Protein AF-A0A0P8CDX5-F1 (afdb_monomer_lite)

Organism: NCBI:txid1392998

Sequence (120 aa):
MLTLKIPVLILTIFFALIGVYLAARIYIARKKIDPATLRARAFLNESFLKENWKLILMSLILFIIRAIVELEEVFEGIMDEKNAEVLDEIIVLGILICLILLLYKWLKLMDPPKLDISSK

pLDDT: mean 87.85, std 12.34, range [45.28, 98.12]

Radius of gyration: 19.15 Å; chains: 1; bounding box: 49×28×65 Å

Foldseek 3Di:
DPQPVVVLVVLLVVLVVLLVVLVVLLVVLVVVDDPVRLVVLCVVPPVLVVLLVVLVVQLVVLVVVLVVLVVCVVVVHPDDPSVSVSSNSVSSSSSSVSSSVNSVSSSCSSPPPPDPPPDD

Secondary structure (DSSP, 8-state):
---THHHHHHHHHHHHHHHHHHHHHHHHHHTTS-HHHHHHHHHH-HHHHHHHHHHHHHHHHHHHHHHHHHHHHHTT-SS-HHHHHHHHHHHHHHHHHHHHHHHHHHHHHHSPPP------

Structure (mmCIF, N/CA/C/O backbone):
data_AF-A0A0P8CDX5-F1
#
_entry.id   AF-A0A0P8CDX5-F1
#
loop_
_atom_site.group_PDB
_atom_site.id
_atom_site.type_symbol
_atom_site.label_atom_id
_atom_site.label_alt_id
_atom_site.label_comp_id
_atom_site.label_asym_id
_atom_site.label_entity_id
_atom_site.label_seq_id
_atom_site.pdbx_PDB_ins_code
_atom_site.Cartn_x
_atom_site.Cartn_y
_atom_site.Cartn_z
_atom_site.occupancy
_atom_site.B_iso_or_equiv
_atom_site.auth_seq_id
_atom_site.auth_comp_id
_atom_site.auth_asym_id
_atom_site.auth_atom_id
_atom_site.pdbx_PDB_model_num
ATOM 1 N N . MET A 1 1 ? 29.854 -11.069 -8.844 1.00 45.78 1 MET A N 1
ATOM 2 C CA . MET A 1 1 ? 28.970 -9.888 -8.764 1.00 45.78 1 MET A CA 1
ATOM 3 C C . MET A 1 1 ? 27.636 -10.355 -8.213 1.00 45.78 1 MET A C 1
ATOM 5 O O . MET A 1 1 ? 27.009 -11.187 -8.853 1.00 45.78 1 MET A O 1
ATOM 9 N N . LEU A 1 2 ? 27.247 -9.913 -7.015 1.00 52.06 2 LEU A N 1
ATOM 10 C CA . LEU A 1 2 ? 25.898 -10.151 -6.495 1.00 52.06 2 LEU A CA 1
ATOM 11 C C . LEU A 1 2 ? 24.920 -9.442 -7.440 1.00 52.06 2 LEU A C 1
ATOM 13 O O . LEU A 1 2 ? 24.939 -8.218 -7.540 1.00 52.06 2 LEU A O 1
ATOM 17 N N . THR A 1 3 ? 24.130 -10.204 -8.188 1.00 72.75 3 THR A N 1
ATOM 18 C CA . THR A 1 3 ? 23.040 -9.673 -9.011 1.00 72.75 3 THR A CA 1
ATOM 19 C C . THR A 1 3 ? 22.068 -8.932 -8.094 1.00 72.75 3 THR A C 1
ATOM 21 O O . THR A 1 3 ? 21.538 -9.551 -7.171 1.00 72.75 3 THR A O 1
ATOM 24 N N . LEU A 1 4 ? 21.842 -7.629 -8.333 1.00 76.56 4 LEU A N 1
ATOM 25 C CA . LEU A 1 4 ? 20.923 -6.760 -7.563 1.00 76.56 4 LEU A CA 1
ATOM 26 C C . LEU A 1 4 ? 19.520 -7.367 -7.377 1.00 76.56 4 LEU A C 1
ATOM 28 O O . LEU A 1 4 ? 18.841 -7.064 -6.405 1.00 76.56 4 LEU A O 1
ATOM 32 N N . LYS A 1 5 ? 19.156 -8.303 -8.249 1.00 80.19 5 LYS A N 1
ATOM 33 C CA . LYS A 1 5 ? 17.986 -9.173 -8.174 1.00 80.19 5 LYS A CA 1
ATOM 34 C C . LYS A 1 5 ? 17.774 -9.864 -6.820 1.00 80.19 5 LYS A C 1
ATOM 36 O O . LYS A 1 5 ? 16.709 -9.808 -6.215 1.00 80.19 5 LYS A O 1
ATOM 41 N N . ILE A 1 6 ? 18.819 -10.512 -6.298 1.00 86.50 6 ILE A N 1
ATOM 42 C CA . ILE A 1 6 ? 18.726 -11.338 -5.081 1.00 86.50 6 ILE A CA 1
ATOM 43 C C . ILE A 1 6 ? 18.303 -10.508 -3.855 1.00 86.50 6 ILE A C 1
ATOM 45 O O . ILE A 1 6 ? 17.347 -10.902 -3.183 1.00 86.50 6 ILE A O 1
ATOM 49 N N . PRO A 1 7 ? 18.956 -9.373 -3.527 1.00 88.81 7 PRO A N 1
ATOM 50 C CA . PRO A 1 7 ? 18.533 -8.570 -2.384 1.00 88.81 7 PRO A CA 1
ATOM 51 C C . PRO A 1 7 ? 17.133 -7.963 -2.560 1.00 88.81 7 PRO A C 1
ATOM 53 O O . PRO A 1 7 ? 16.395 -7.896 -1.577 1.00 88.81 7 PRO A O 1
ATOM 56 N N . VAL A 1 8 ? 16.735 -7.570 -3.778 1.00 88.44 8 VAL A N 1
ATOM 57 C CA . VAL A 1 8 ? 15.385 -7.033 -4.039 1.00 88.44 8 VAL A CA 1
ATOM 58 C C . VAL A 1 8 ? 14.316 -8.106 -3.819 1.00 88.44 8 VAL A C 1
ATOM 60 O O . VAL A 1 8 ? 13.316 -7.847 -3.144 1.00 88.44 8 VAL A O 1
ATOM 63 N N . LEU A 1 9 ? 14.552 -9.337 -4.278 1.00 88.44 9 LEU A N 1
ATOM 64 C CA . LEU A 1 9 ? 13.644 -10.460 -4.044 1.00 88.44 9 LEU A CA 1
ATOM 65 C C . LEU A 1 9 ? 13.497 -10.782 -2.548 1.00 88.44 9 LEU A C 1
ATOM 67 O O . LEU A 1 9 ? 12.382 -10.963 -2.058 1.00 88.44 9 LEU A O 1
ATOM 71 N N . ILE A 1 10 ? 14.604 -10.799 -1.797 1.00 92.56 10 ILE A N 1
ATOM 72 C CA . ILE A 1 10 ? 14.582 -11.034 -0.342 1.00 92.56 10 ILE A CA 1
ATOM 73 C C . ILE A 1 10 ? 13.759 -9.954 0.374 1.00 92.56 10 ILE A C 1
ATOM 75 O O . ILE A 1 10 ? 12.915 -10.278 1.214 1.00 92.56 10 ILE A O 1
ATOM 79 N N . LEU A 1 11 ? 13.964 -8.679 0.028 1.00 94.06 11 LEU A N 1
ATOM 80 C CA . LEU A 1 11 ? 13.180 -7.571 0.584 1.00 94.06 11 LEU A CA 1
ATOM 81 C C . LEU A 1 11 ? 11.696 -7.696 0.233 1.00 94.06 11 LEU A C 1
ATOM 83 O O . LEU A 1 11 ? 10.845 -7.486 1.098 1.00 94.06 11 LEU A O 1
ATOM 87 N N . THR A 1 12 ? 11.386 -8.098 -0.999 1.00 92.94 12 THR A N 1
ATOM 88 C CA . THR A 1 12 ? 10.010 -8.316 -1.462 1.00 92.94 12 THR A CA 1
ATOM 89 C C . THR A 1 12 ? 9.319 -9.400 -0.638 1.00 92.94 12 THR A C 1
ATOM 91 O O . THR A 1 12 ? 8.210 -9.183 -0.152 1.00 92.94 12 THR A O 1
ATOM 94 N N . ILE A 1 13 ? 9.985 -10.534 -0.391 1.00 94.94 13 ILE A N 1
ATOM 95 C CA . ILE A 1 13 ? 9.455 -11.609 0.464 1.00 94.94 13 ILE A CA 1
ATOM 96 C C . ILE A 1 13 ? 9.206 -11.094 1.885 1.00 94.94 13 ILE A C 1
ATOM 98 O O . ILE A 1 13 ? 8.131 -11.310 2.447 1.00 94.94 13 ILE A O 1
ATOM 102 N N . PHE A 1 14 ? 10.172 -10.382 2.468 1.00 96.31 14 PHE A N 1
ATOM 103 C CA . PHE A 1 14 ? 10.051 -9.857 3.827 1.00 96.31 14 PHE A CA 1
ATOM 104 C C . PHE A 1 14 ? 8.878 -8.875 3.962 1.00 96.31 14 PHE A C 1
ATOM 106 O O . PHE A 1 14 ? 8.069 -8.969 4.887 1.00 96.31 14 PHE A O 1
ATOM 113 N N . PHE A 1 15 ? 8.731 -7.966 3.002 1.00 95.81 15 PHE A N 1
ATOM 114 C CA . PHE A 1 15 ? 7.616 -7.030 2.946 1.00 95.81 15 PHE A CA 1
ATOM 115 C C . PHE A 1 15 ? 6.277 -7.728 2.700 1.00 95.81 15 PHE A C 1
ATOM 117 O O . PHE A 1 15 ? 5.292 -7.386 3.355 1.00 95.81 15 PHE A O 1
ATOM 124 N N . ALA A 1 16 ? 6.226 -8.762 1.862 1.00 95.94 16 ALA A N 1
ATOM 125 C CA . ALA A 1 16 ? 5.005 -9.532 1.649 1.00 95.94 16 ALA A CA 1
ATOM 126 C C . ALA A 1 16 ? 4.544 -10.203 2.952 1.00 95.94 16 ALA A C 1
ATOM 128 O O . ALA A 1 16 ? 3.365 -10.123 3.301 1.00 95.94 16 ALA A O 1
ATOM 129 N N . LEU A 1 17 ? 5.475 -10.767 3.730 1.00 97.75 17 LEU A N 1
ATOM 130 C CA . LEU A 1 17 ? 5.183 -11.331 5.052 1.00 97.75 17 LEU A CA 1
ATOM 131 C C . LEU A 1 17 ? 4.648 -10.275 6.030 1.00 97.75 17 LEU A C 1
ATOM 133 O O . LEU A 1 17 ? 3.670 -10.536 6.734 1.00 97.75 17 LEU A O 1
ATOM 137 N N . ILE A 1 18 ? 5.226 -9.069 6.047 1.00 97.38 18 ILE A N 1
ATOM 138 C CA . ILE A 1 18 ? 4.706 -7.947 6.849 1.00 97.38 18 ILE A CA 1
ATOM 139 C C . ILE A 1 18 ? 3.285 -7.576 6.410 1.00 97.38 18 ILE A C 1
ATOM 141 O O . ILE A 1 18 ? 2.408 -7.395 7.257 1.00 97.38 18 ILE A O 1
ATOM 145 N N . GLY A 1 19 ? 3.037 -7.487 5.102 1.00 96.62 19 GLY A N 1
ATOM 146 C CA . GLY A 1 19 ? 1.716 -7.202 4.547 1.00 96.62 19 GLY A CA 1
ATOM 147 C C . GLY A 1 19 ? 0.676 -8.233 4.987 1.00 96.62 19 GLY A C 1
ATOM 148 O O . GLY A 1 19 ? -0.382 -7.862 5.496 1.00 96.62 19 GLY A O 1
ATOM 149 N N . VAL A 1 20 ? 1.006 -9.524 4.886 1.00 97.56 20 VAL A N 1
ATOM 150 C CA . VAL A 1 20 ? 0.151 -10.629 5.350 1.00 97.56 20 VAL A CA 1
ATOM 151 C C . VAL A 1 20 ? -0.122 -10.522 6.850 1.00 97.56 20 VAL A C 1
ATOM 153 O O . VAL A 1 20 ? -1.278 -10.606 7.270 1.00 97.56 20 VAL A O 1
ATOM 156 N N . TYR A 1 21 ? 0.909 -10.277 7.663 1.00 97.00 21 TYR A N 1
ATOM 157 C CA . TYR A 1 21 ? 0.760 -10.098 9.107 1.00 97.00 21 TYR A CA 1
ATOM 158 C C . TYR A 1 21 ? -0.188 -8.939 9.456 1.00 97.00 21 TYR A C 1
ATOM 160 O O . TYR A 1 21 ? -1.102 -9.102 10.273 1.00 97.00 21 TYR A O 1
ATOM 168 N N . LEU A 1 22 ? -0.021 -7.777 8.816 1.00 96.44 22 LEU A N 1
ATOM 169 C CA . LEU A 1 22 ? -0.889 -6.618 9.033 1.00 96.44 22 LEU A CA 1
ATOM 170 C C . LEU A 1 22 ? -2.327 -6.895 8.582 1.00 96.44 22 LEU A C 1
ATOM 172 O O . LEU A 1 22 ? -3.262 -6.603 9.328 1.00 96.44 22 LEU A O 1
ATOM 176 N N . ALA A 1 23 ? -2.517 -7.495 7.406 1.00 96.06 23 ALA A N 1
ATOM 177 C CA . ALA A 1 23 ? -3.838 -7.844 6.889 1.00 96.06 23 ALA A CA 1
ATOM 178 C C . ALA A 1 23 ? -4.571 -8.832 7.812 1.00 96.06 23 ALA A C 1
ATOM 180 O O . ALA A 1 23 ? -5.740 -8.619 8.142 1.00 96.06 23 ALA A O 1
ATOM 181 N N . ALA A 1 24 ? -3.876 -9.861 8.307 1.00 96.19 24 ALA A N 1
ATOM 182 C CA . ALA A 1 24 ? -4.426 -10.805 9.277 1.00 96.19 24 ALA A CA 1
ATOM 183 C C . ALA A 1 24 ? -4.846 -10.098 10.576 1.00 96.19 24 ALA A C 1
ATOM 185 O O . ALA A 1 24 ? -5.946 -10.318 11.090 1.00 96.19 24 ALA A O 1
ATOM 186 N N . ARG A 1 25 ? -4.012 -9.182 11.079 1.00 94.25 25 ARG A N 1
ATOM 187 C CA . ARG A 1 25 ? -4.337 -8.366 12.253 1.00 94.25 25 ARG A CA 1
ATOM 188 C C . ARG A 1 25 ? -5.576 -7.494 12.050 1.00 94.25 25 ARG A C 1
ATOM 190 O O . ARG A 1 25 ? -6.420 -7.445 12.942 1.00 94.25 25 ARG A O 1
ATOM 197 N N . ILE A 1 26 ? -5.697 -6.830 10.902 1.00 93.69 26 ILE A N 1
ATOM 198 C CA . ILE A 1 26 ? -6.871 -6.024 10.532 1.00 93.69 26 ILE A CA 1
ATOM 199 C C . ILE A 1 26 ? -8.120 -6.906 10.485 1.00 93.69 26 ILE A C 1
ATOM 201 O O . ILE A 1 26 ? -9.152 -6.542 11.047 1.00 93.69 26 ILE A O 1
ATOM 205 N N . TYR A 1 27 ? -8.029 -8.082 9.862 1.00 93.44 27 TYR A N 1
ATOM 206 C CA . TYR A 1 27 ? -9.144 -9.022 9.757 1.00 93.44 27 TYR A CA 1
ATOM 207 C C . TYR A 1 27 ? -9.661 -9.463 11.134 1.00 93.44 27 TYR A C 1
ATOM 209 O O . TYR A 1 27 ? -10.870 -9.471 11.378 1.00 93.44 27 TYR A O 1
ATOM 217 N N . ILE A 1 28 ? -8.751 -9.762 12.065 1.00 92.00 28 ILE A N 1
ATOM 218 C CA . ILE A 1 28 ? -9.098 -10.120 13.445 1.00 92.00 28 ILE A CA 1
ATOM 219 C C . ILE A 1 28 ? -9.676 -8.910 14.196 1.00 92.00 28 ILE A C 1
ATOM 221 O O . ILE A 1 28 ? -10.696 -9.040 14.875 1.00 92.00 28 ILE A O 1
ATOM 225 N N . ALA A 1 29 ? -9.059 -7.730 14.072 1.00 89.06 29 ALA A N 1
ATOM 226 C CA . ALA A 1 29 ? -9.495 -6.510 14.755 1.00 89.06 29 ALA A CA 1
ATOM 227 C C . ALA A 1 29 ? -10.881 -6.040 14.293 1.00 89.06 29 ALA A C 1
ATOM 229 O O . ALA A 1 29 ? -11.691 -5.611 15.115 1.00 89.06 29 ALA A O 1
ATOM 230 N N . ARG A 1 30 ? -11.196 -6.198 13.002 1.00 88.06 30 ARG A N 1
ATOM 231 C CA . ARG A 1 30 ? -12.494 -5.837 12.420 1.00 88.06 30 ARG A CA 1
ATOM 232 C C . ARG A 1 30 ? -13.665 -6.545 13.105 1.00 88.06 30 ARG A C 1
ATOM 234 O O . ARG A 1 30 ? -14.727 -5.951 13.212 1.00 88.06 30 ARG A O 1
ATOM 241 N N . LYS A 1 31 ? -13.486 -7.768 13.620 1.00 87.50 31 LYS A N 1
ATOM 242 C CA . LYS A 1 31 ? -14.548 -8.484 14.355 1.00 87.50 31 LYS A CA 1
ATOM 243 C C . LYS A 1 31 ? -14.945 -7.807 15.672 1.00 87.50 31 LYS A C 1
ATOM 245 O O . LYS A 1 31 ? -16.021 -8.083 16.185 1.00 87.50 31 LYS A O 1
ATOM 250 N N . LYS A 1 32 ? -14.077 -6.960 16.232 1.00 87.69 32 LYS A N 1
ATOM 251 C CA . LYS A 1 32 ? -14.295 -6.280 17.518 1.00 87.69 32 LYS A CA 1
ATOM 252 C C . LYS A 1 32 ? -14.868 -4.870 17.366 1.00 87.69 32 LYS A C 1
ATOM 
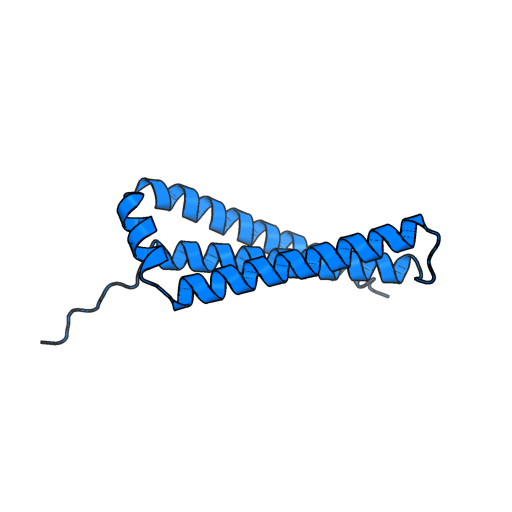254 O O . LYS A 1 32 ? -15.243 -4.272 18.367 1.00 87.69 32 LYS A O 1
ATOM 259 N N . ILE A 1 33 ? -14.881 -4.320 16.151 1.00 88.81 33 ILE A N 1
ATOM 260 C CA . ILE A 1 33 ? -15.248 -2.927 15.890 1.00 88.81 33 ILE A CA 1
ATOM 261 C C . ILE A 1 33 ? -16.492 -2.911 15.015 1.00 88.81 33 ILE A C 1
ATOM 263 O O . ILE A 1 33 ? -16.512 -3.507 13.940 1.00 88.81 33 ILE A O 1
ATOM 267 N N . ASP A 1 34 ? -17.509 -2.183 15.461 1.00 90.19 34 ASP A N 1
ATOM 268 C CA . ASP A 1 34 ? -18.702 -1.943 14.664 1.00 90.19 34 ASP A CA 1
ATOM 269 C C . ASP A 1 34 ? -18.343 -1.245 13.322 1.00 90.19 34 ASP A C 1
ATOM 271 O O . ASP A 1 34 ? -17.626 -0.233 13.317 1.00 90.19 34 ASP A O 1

WHAT THE TASK REQUIRES – In the listing above, find the line with "Structure (mmCIF, N/CA/C/O" and the line with "ATOM 10 C CA", then reproduce both and every line between them exactly.

SOLUTION –
Structure (mmCIF, N/CA/C/O backbone):
data_AF-A0A0P8CDX5-F1
#
_entry.id   AF-A0A0P8CDX5-F1
#
loop_
_atom_site.group_PDB
_atom_site.id
_atom_site.type_symbol
_atom_site.label_atom_id
_atom_site.label_alt_id
_atom_site.label_comp_id
_atom_site.label_asym_id
_atom_site.label_entity_id
_atom_site.label_seq_id
_atom_site.pdbx_PDB_ins_code
_atom_site.Cartn_x
_atom_site.Cartn_y
_atom_site.Cartn_z
_atom_site.occupancy
_atom_site.B_iso_or_equiv
_atom_site.auth_seq_id
_atom_site.auth_comp_id
_atom_site.auth_asym_id
_atom_site.auth_atom_id
_atom_site.pdbx_PDB_model_num
ATOM 1 N N . MET A 1 1 ? 29.854 -11.069 -8.844 1.00 45.78 1 MET A N 1
ATOM 2 C CA . MET A 1 1 ? 28.970 -9.888 -8.764 1.00 45.78 1 MET A CA 1
ATOM 3 C C . MET A 1 1 ? 27.636 -10.355 -8.213 1.00 45.78 1 MET A C 1
ATOM 5 O O . MET A 1 1 ? 27.009 -11.187 -8.853 1.00 45.78 1 MET A O 1
ATOM 9 N N . LEU A 1 2 ? 27.247 -9.913 -7.015 1.00 52.06 2 LEU A N 1
ATOM 10 C CA . LEU A 1 2 ? 25.898 -10.151 -6.495 1.00 52.06 2 LEU A CA 1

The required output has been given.